Wenn du das Projekt kompilierst (am besten "clean and build"), dann ist die Haupt-JAR-Datei im Unterverzeichnis "dist" in deinem Source-Ordner. Dieser Ordner wiederum enthält das Untervezeichnis "lib", in der sich alle Bibliotheken, die du in das Projekt einbindest, automatisch enthalten sein sollten.

D.h.: Wenn du den Ordner "dist" zippst, kann jeder dein Programm/Spiel starten...

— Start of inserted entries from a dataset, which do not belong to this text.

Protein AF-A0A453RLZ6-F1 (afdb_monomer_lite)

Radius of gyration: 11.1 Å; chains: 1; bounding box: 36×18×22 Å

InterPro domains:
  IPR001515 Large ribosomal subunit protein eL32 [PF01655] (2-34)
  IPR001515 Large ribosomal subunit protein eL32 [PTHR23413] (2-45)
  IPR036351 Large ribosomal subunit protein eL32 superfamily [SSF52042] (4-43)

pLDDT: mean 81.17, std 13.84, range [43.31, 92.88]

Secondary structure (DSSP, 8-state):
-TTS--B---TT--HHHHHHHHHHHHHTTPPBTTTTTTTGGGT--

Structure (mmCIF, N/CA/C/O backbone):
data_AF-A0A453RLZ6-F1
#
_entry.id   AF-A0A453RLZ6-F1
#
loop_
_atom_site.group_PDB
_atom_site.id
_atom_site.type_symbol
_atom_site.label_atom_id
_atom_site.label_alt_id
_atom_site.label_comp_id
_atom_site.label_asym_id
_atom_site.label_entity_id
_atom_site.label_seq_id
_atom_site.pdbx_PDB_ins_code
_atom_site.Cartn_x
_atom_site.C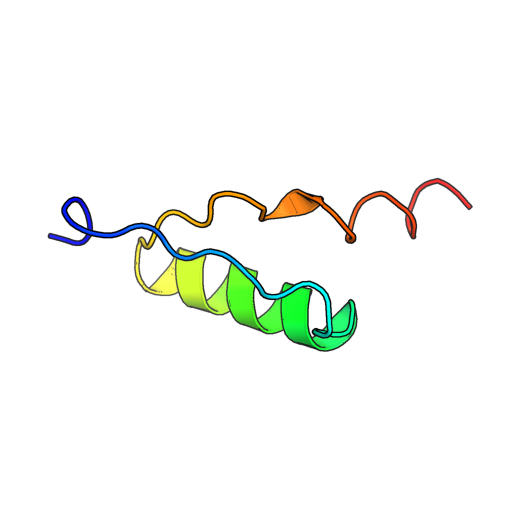artn_y
_atom_site.Cartn_z
_atom_site.occupancy
_atom_site.B_iso_or_equiv
_atom_site.auth_seq_id
_atom_site.auth_comp_id
_atom_site.auth_asym_id
_atom_site.auth_atom_id
_atom_site.pdbx_PDB_model_num
ATOM 1 N N . ALA A 1 1 ? -12.836 1.981 10.308 1.00 56.50 1 ALA A N 1
ATOM 2 C CA . ALA A 1 1 ? -11.827 1.227 11.076 1.00 56.50 1 ALA A CA 1
ATOM 3 C C . ALA A 1 1 ? -11.140 0.255 10.130 1.00 56.50 1 ALA A C 1
ATOM 5 O O . ALA A 1 1 ? -11.743 -0.743 9.758 1.00 56.50 1 ALA A O 1
ATOM 6 N N . ASN A 1 2 ? -9.907 0.542 9.720 1.00 68.88 2 ASN A N 1
ATOM 7 C CA . ASN A 1 2 ? -9.171 -0.279 8.750 1.00 68.88 2 ASN A CA 1
ATOM 8 C C . ASN A 1 2 ? -8.390 -1.404 9.446 1.00 68.88 2 ASN A C 1
ATOM 10 O O . ASN A 1 2 ? -7.227 -1.656 9.167 1.00 68.88 2 ASN A O 1
ATOM 14 N N . ARG A 1 3 ? -9.056 -2.068 10.400 1.00 74.75 3 ARG A N 1
ATOM 15 C CA . ARG A 1 3 ? -8.491 -3.161 11.210 1.00 74.75 3 ARG A CA 1
ATOM 16 C C . ARG A 1 3 ? -8.939 -4.545 10.743 1.00 74.75 3 ARG A C 1
ATOM 18 O O . ARG A 1 3 ? -8.387 -5.538 11.195 1.00 74.75 3 ARG A O 1
ATOM 25 N N . THR A 1 4 ? -9.943 -4.608 9.868 1.00 85.94 4 THR A N 1
ATOM 26 C CA . THR A 1 4 ? -10.497 -5.870 9.357 1.00 85.94 4 THR A CA 1
ATOM 27 C C . THR A 1 4 ? -9.668 -6.441 8.210 1.00 85.94 4 THR A C 1
ATOM 29 O O . THR A 1 4 ? -9.610 -7.655 8.050 1.00 85.94 4 THR A O 1
ATOM 32 N N . TYR A 1 5 ? -9.013 -5.581 7.423 1.00 86.88 5 TYR A N 1
ATOM 33 C CA . TYR A 1 5 ? -8.300 -5.986 6.215 1.00 86.88 5 TYR A CA 1
ATOM 34 C C . TYR A 1 5 ? -6.902 -5.380 6.161 1.00 86.88 5 TYR A C 1
ATOM 36 O O . TYR A 1 5 ? -6.718 -4.193 6.431 1.00 86.88 5 TYR A O 1
ATOM 44 N N . CYS A 1 6 ? -5.942 -6.206 5.753 1.00 89.12 6 CYS A N 1
ATOM 45 C CA . CYS A 1 6 ? -4.584 -5.799 5.420 1.00 89.12 6 CYS A CA 1
ATOM 46 C C . CYS A 1 6 ? -4.386 -5.905 3.904 1.00 89.12 6 CYS A C 1
ATOM 48 O O . CYS A 1 6 ? -4.988 -6.759 3.252 1.00 89.12 6 CYS A O 1
ATOM 50 N N . ALA A 1 7 ? -3.525 -5.059 3.345 1.00 90.81 7 ALA A N 1
ATOM 51 C CA . ALA A 1 7 ? -3.165 -5.100 1.934 1.00 90.81 7 ALA A CA 1
ATOM 52 C C . ALA A 1 7 ? -1.850 -5.867 1.723 1.00 90.81 7 ALA A C 1
ATOM 54 O O . ALA A 1 7 ? -0.904 -5.732 2.499 1.00 90.81 7 ALA A O 1
ATOM 55 N N . GLU A 1 8 ? -1.766 -6.629 0.635 1.00 91.31 8 GLU A N 1
ATOM 56 C CA . GLU A 1 8 ? -0.537 -7.286 0.189 1.00 91.31 8 GLU A CA 1
ATOM 57 C C . GLU A 1 8 ? -0.233 -6.876 -1.255 1.00 91.31 8 GLU A C 1
ATOM 59 O O . GLU A 1 8 ? -1.092 -6.944 -2.134 1.00 91.31 8 GLU A O 1
ATOM 64 N N . ILE A 1 9 ? 0.993 -6.417 -1.515 1.00 90.81 9 ILE A N 1
ATOM 65 C CA . ILE A 1 9 ? 1.399 -5.973 -2.849 1.00 90.81 9 ILE A CA 1
ATOM 66 C C . ILE A 1 9 ? 1.845 -7.171 -3.690 1.00 90.81 9 ILE A C 1
ATOM 68 O O . ILE A 1 9 ? 2.777 -7.883 -3.322 1.00 90.81 9 ILE A O 1
ATOM 72 N N . ALA A 1 10 ? 1.246 -7.355 -4.865 1.00 90.75 10 ALA A N 1
ATOM 73 C CA . ALA A 1 10 ? 1.580 -8.468 -5.745 1.00 90.75 10 ALA A CA 1
ATOM 74 C C . ALA A 1 10 ? 3.060 -8.482 -6.201 1.00 90.75 10 ALA A C 1
ATOM 76 O O . ALA A 1 10 ? 3.750 -7.455 -6.319 1.00 90.75 10 ALA A O 1
ATOM 77 N N . HIS A 1 11 ? 3.562 -9.682 -6.502 1.00 87.94 11 HIS A N 1
ATOM 78 C CA . HIS A 1 11 ? 4.960 -9.919 -6.879 1.00 87.94 11 HIS A CA 1
ATOM 79 C C . HIS A 1 11 ? 5.363 -9.281 -8.223 1.00 87.94 11 HIS A C 1
ATOM 81 O O . HIS A 1 11 ? 6.550 -9.125 -8.486 1.00 87.94 11 HIS A O 1
ATOM 87 N N . ASN A 1 12 ? 4.417 -8.896 -9.076 1.00 89.50 12 ASN A N 1
ATOM 88 C CA . ASN A 1 12 ? 4.663 -8.277 -10.383 1.00 89.50 12 ASN A CA 1
ATOM 89 C C . ASN A 1 12 ? 4.717 -6.737 -10.330 1.00 89.50 12 ASN A C 1
ATOM 91 O O . ASN A 1 12 ? 5.036 -6.092 -11.326 1.00 89.50 12 ASN A O 1
ATOM 95 N N . VAL A 1 13 ? 4.419 -6.125 -9.178 1.00 89.19 13 VAL A N 1
ATOM 96 C CA . VAL A 1 13 ? 4.437 -4.663 -9.031 1.00 89.19 13 VAL A CA 1
ATOM 97 C C . VAL A 1 13 ? 5.877 -4.153 -8.945 1.00 89.19 13 VAL A C 1
ATOM 99 O O . VAL A 1 13 ? 6.675 -4.649 -8.136 1.00 89.19 13 VAL A O 1
ATOM 102 N N . SER A 1 14 ? 6.190 -3.140 -9.758 1.00 87.38 14 SER A N 1
ATOM 103 C CA . SER A 1 14 ? 7.490 -2.463 -9.784 1.00 87.38 14 SER A CA 1
ATOM 104 C C . SER A 1 14 ? 7.771 -1.683 -8.495 1.00 87.38 14 SER A C 1
ATOM 106 O O . SER A 1 14 ? 6.854 -1.288 -7.774 1.00 87.38 14 SER A O 1
ATOM 108 N N . THR A 1 15 ? 9.049 -1.429 -8.203 1.00 85.69 15 THR A N 1
ATOM 109 C CA . THR A 1 15 ? 9.496 -0.689 -7.006 1.00 85.69 15 THR A CA 1
ATOM 110 C C . THR A 1 15 ? 8.889 0.708 -6.916 1.00 85.69 15 THR A C 1
ATOM 112 O O . THR A 1 15 ? 8.412 1.090 -5.852 1.00 85.69 15 THR A O 1
ATOM 115 N N . LYS A 1 16 ? 8.819 1.436 -8.039 1.00 87.50 16 LYS A N 1
ATOM 116 C CA . LYS A 1 16 ? 8.192 2.765 -8.107 1.00 87.50 16 LYS A CA 1
ATOM 117 C C . LYS A 1 16 ? 6.731 2.729 -7.646 1.00 87.50 16 LYS A C 1
ATOM 119 O O . LYS A 1 16 ? 6.373 3.432 -6.715 1.00 87.50 16 LYS A O 1
ATOM 124 N N . LYS A 1 17 ? 5.919 1.831 -8.215 1.00 90.06 17 LYS A N 1
ATOM 125 C CA . LYS A 1 17 ? 4.503 1.689 -7.833 1.00 90.06 17 LYS A CA 1
ATOM 126 C C . LYS A 1 17 ? 4.331 1.178 -6.399 1.00 90.06 17 LYS A C 1
ATOM 128 O O . LYS A 1 17 ? 3.349 1.514 -5.751 1.00 90.06 17 LYS A O 1
ATOM 133 N N . ARG A 1 18 ? 5.275 0.378 -5.886 1.00 90.62 18 ARG A N 1
ATOM 134 C CA . ARG A 1 18 ? 5.276 -0.046 -4.475 1.00 90.62 18 ARG A CA 1
ATOM 135 C C . ARG A 1 18 ? 5.414 1.142 -3.522 1.00 90.62 18 ARG A C 1
ATOM 137 O O . ARG A 1 18 ? 4.709 1.141 -2.520 1.00 90.62 18 ARG A O 1
ATOM 144 N N . LYS A 1 19 ? 6.258 2.138 -3.836 1.00 88.62 19 LYS A N 1
ATOM 145 C CA . LYS A 1 19 ? 6.380 3.376 -3.036 1.00 88.62 19 LYS A CA 1
ATOM 146 C C . LYS A 1 19 ? 5.035 4.096 -2.951 1.00 88.62 19 LYS A C 1
ATOM 148 O O . LYS A 1 19 ? 4.533 4.293 -1.850 1.00 88.62 19 LYS A O 1
ATOM 153 N N . ASP A 1 20 ? 4.415 4.345 -4.103 1.00 91.56 20 ASP A N 1
ATOM 154 C CA . ASP A 1 20 ? 3.131 5.051 -4.193 1.00 91.56 20 ASP A CA 1
ATOM 155 C C . ASP A 1 20 ? 2.013 4.326 -3.415 1.00 91.56 20 ASP A C 1
ATOM 157 O O . ASP A 1 20 ? 1.197 4.950 -2.735 1.00 91.56 20 ASP A O 1
ATOM 161 N N . ILE A 1 21 ? 1.975 2.987 -3.480 1.00 91.50 21 ILE A N 1
ATOM 162 C CA . ILE A 1 21 ? 0.989 2.174 -2.749 1.00 91.50 21 ILE A CA 1
ATOM 163 C C . ILE A 1 21 ? 1.207 2.265 -1.235 1.00 91.50 21 ILE A C 1
ATOM 165 O O . ILE A 1 21 ? 0.233 2.389 -0.494 1.00 91.50 21 ILE A O 1
ATOM 169 N N . VAL A 1 22 ? 2.456 2.201 -0.767 1.00 90.25 22 VAL A N 1
ATOM 170 C CA . VAL A 1 22 ? 2.779 2.290 0.666 1.00 90.25 22 VAL A CA 1
ATOM 171 C C . VAL A 1 22 ? 2.441 3.675 1.218 1.00 90.25 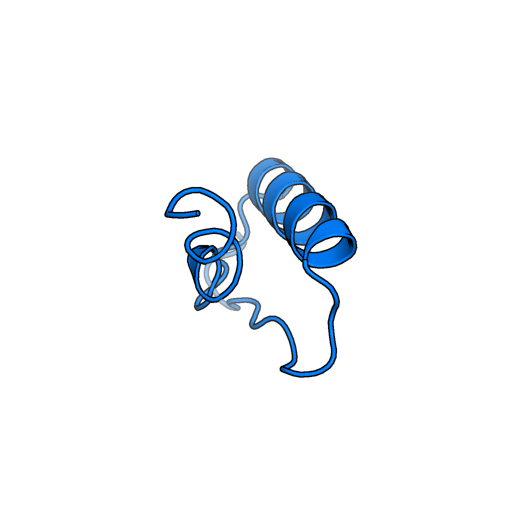22 VAL A C 1
ATOM 173 O O . VAL A 1 22 ? 1.843 3.767 2.288 1.00 90.25 22 VAL A O 1
ATOM 176 N N . GLU A 1 23 ? 2.754 4.740 0.481 1.00 91.50 23 GLU A N 1
ATOM 177 C CA . GLU A 1 23 ? 2.433 6.116 0.877 1.00 91.50 23 GLU A CA 1
ATOM 178 C C . GLU A 1 23 ? 0.918 6.334 0.979 1.00 91.50 23 GLU A C 1
ATOM 180 O O . GLU A 1 23 ? 0.415 6.840 1.984 1.00 91.50 23 GLU A O 1
ATOM 185 N N . ARG A 1 24 ? 0.160 5.857 -0.014 1.00 92.88 24 ARG A N 1
ATOM 186 C CA . ARG A 1 24 ? -1.305 5.926 0.013 1.00 92.88 24 ARG A CA 1
ATOM 187 C C . ARG A 1 24 ? -1.913 5.075 1.129 1.00 92.88 24 ARG A C 1
ATOM 189 O O . ARG A 1 24 ? -2.896 5.484 1.742 1.00 92.88 24 ARG A O 1
ATOM 196 N N . ALA A 1 25 ? -1.351 3.900 1.403 1.00 91.44 25 ALA A N 1
ATOM 197 C CA . ALA A 1 25 ? -1.810 3.055 2.500 1.00 91.44 25 ALA A CA 1
ATOM 198 C C . ALA A 1 25 ? -1.585 3.722 3.865 1.00 91.44 25 ALA A C 1
ATOM 200 O O . ALA A 1 25 ? -2.452 3.615 4.726 1.00 91.44 25 ALA A O 1
ATOM 201 N N . ALA A 1 26 ? -0.48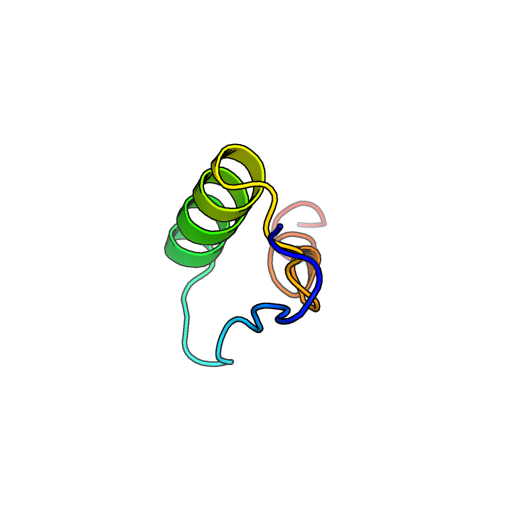8 4.468 4.040 1.00 89.50 26 ALA A N 1
ATOM 202 C CA . ALA A 1 26 ? -0.229 5.236 5.258 1.00 89.50 26 ALA A CA 1
ATOM 203 C C . ALA A 1 26 ? -1.254 6.364 5.465 1.00 89.50 26 ALA A C 1
ATOM 205 O O . ALA A 1 26 ? -1.754 6.536 6.572 1.00 89.50 26 ALA A O 1
ATOM 206 N N . GLN A 1 27 ? -1.625 7.083 4.400 1.00 92.12 27 GLN A N 1
ATOM 207 C CA . GLN A 1 27 ? -2.665 8.124 4.459 1.00 92.12 27 GLN A CA 1
ATOM 208 C C . GLN A 1 27 ? -4.040 7.562 4.843 1.00 92.12 27 GLN A C 1
ATOM 210 O O . GLN A 1 27 ? -4.824 8.228 5.513 1.00 92.12 27 GLN A O 1
ATOM 215 N N . LEU A 1 28 ? -4.338 6.339 4.399 1.00 90.88 28 LEU A N 1
ATOM 216 C CA . LEU A 1 28 ? -5.600 5.654 4.671 1.00 90.88 28 LEU A CA 1
ATOM 217 C C . LEU A 1 28 ? -5.565 4.816 5.956 1.00 90.88 28 LEU A C 1
ATOM 219 O O . LEU A 1 28 ? -6.559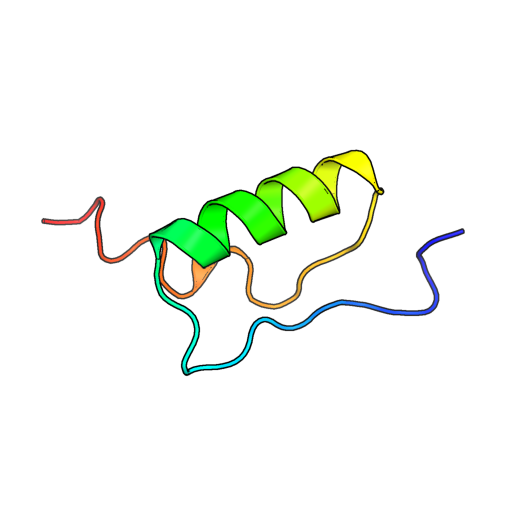 4.163 6.257 1.00 90.88 28 LEU A O 1
ATOM 223 N N . ASP A 1 29 ? -4.457 4.806 6.700 1.00 88.88 29 ASP A N 1
ATOM 224 C CA . ASP A 1 29 ? -4.263 3.967 7.890 1.00 88.88 29 ASP A CA 1
ATOM 225 C C . ASP A 1 29 ? -4.529 2.467 7.617 1.00 88.88 29 ASP A C 1
ATOM 227 O O . ASP A 1 29 ? -5.200 1.765 8.374 1.00 88.88 29 ASP A O 1
ATOM 231 N N . ILE A 1 30 ? -4.055 1.975 6.464 1.00 90.06 30 ILE A N 1
ATOM 232 C CA . ILE A 1 30 ? -4.159 0.571 6.042 1.00 90.06 30 ILE A CA 1
ATOM 233 C C . ILE A 1 30 ? -2.822 -0.127 6.286 1.00 90.06 30 ILE A C 1
ATOM 235 O O . ILE A 1 30 ? -1.768 0.309 5.818 1.00 90.06 30 ILE A O 1
ATOM 239 N N . VAL A 1 31 ? -2.867 -1.278 6.956 1.00 89.38 31 VAL A N 1
ATOM 240 C CA . VAL A 1 31 ? -1.678 -2.102 7.191 1.00 89.38 31 VAL A CA 1
ATOM 241 C C . VAL A 1 31 ? -1.311 -2.870 5.919 1.00 89.38 31 VAL A C 1
ATOM 243 O O . VAL A 1 31 ? -2.094 -3.680 5.423 1.00 89.38 31 VAL A O 1
ATOM 246 N N . VAL A 1 32 ? -0.097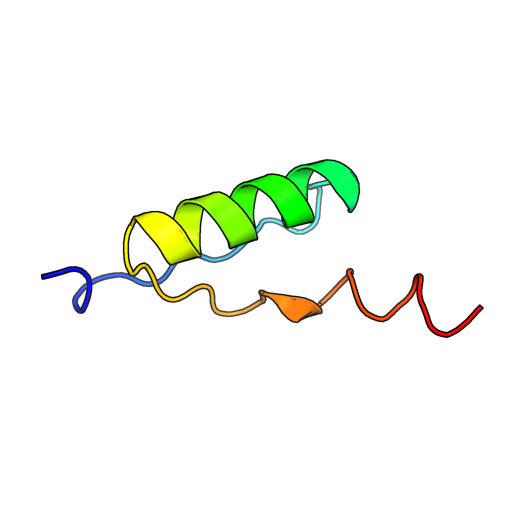 -2.646 5.409 1.00 90.44 32 VAL A N 1
ATOM 247 C CA . VAL A 1 32 ? 0.479 -3.411 4.290 1.00 90.44 32 VAL A CA 1
ATOM 248 C C . VAL A 1 32 ? 1.456 -4.457 4.828 1.00 90.44 32 VAL A C 1
ATOM 250 O O . VAL A 1 32 ? 2.445 -4.104 5.475 1.00 90.44 32 VAL A O 1
ATOM 253 N N . THR A 1 33 ? 1.217 -5.738 4.541 1.00 90.06 33 THR A N 1
ATOM 254 C CA . THR A 1 33 ? 2.005 -6.864 5.083 1.00 90.06 33 THR A CA 1
ATOM 255 C C . THR A 1 33 ? 3.433 -6.898 4.538 1.00 90.06 33 THR A C 1
ATOM 257 O O . THR A 1 33 ? 4.379 -7.155 5.279 1.00 90.06 33 THR A O 1
ATOM 260 N N . ASN A 1 34 ? 3.620 -6.569 3.258 1.00 87.25 34 ASN A N 1
ATOM 261 C CA . ASN A 1 34 ? 4.901 -6.660 2.555 1.00 87.25 34 ASN A CA 1
ATOM 262 C C . ASN A 1 34 ? 5.508 -5.293 2.179 1.00 87.25 34 ASN A C 1
ATOM 264 O O . ASN A 1 34 ? 6.203 -5.170 1.166 1.00 87.25 34 ASN A O 1
ATOM 268 N N . LYS A 1 35 ? 5.300 -4.273 3.026 1.00 78.12 35 LYS A N 1
ATOM 269 C CA . LYS A 1 35 ? 5.709 -2.875 2.781 1.00 78.12 35 LYS A CA 1
ATOM 270 C C . LYS A 1 35 ? 7.186 -2.663 2.412 1.00 78.12 35 LYS A C 1
ATOM 272 O O . LYS A 1 35 ? 7.482 -1.699 1.725 1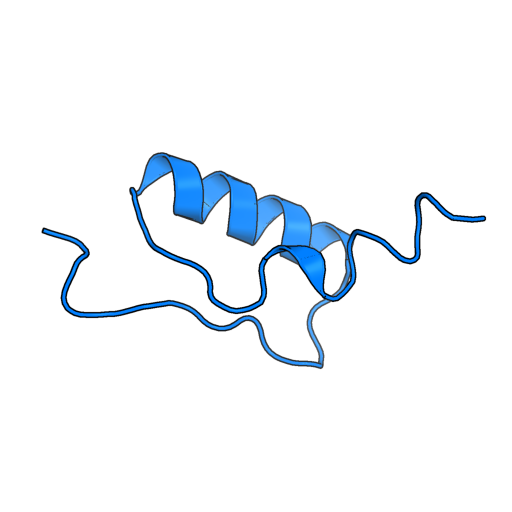.00 78.12 35 LYS A O 1
ATOM 277 N N . LEU A 1 36 ? 8.111 -3.541 2.819 1.00 71.94 36 LEU A N 1
ATOM 278 C CA . LEU A 1 36 ? 9.564 -3.368 2.615 1.00 71.94 36 LEU A CA 1
ATOM 279 C C . LEU A 1 36 ? 10.195 -4.347 1.606 1.00 71.94 36 LEU A C 1
ATOM 281 O O . LEU A 1 36 ? 11.374 -4.217 1.290 1.00 71.94 36 LEU A O 1
ATOM 285 N N . ALA A 1 37 ? 9.433 -5.300 1.060 1.00 71.19 37 ALA A N 1
ATOM 286 C CA . ALA A 1 37 ? 9.980 -6.484 0.381 1.00 71.19 37 ALA A CA 1
ATOM 287 C C . ALA A 1 37 ? 10.805 -6.215 -0.898 1.00 71.19 37 ALA A C 1
ATOM 289 O O . ALA A 1 37 ? 11.524 -7.094 -1.353 1.00 71.19 37 ALA A O 1
ATOM 290 N N . ARG A 1 38 ? 10.689 -5.030 -1.510 1.00 66.00 38 ARG A N 1
ATOM 291 C CA . ARG A 1 38 ? 11.498 -4.618 -2.679 1.00 66.00 38 ARG A CA 1
ATOM 292 C C . ARG A 1 38 ? 12.083 -3.212 -2.582 1.00 66.00 38 ARG A C 1
ATOM 294 O O . ARG A 1 38 ? 12.737 -2.766 -3.514 1.00 66.00 38 ARG A O 1
ATOM 301 N N . LEU A 1 39 ? 11.800 -2.505 -1.493 1.00 64.94 39 LEU A N 1
ATOM 302 C CA . LEU A 1 39 ? 12.353 -1.171 -1.274 1.00 64.94 39 LEU A CA 1
ATOM 303 C C . LEU A 1 39 ? 13.783 -1.249 -0.749 1.00 64.94 39 LEU A C 1
ATOM 305 O O . LEU A 1 39 ? 14.613 -0.439 -1.130 1.00 64.94 39 LEU A O 1
ATOM 309 N N . ARG A 1 40 ? 14.070 -2.292 0.033 1.00 60.12 40 ARG A N 1
ATOM 310 C CA . ARG A 1 40 ? 15.366 -2.520 0.669 1.00 60.12 40 ARG A CA 1
ATOM 311 C C . ARG A 1 40 ? 16.481 -2.908 -0.309 1.00 60.12 40 ARG A C 1
ATOM 313 O O . ARG A 1 40 ? 17.616 -2.515 -0.124 1.00 60.12 40 ARG A O 1
ATOM 320 N N . SER A 1 41 ? 16.150 -3.621 -1.387 1.00 57.69 41 SER A N 1
ATOM 321 C CA . SER A 1 41 ? 17.130 -4.073 -2.390 1.00 57.69 41 SER A CA 1
ATOM 322 C C . SER A 1 41 ? 17.681 -2.961 -3.291 1.00 57.69 41 SER A C 1
ATOM 324 O O . SER A 1 41 ? 18.464 -3.266 -4.176 1.00 57.69 41 SER A O 1
ATOM 326 N N . GLN A 1 42 ? 17.229 -1.713 -3.127 1.00 55.50 42 GLN A N 1
ATOM 327 C CA . GLN A 1 42 ? 17.699 -0.563 -3.906 1.00 55.50 42 GLN A CA 1
ATOM 328 C C . GLN A 1 42 ? 18.477 0.457 -3.050 1.00 55.50 42 GLN A C 1
ATOM 330 O O . GLN A 1 42 ? 18.944 1.446 -3.595 1.00 55.50 42 GLN A O 1
ATOM 335 N N . GLU A 1 43 ? 18.577 0.247 -1.729 1.00 53.12 43 GLU A N 1
ATOM 336 C CA . GLU A 1 43 ? 19.427 1.051 -0.827 1.00 53.12 43 GLU A CA 1
ATOM 337 C C . GLU A 1 43 ? 20.729 0.322 -0.435 1.00 53.12 43 GLU A C 1
ATOM 339 O O . GLU A 1 43 ? 21.654 0.961 0.050 1.00 53.12 43 GLU A O 1
ATOM 344 N N . ASP A 1 44 ? 20.808 -0.995 -0.659 1.00 50.97 44 ASP A N 1
ATOM 345 C CA . ASP A 1 44 ? 21.990 -1.839 -0.400 1.00 50.97 44 ASP A CA 1
ATOM 346 C C . ASP A 1 44 ? 22.879 -2.052 -1.660 1.00 50.97 44 ASP A C 1
ATOM 348 O O . ASP A 1 44 ? 23.698 -2.970 -1.687 1.00 50.97 44 ASP A O 1
ATOM 352 N N . GLU A 1 45 ? 22.735 -1.215 -2.699 1.00 43.31 45 GLU A N 1
ATOM 353 C CA . GLU A 1 45 ? 23.658 -1.116 -3.854 1.00 43.31 45 GLU A CA 1
ATOM 354 C C . GLU A 1 45 ? 24.051 0.343 -4.126 1.00 43.31 45 GLU A C 1
ATOM 356 O O . GLU A 1 45 ? 23.147 1.214 -4.092 1.00 43.31 45 GLU A O 1
#

Organism: Aegilops tauschii subsp. strangulata (NCBI:txid200361)

Foldseek 3Di:
DQPPDAAEDDPPDDPVVLVVVLVVCVVVVHHYPCSCVPVVVVVVD

Sequence (45 aa):
ANRTYCAEIAHNVSTKKRKDIVERAAQLDIVVTNKLARLRSQEDE

Du kannst daraus dann sogar eine einzelne JAR oder auch .exe machen, siehe dazu dieses posting.


----------



## L-ectron-X (23. Aug 2009)

Ein Blick in unsere FAQ kann auch nicht schaden...


----------



## henrik91 (23. Aug 2009)

Hi,
also wenn ich Clean & Built mache, dann erstellt er wie du sagst die JAR im dist ordner. Aber da ist kein anderer ordner (also auch nicht lib drin). Ich denke ich muss das JMF dem Classpath hinzufügen. Aber welche Datei (jmf.jar?) und wie geht das in netbeans?

bitte um hilfe
henrik


----------



## L-ectron-X (23. Aug 2009)

So in etwa: NetBeans externe Bibliotheken bekannt machen - Byte-Welt Wiki


----------



## henrik91 (23. Aug 2009)

danke, aber wie sieht es mit Schritt 2: Bekanntmachen der Bibliothek im Projekt aus?


----------



## L-ectron-X (19. Nov 2010)

Ist seit einiger Zeit auch drin.


----------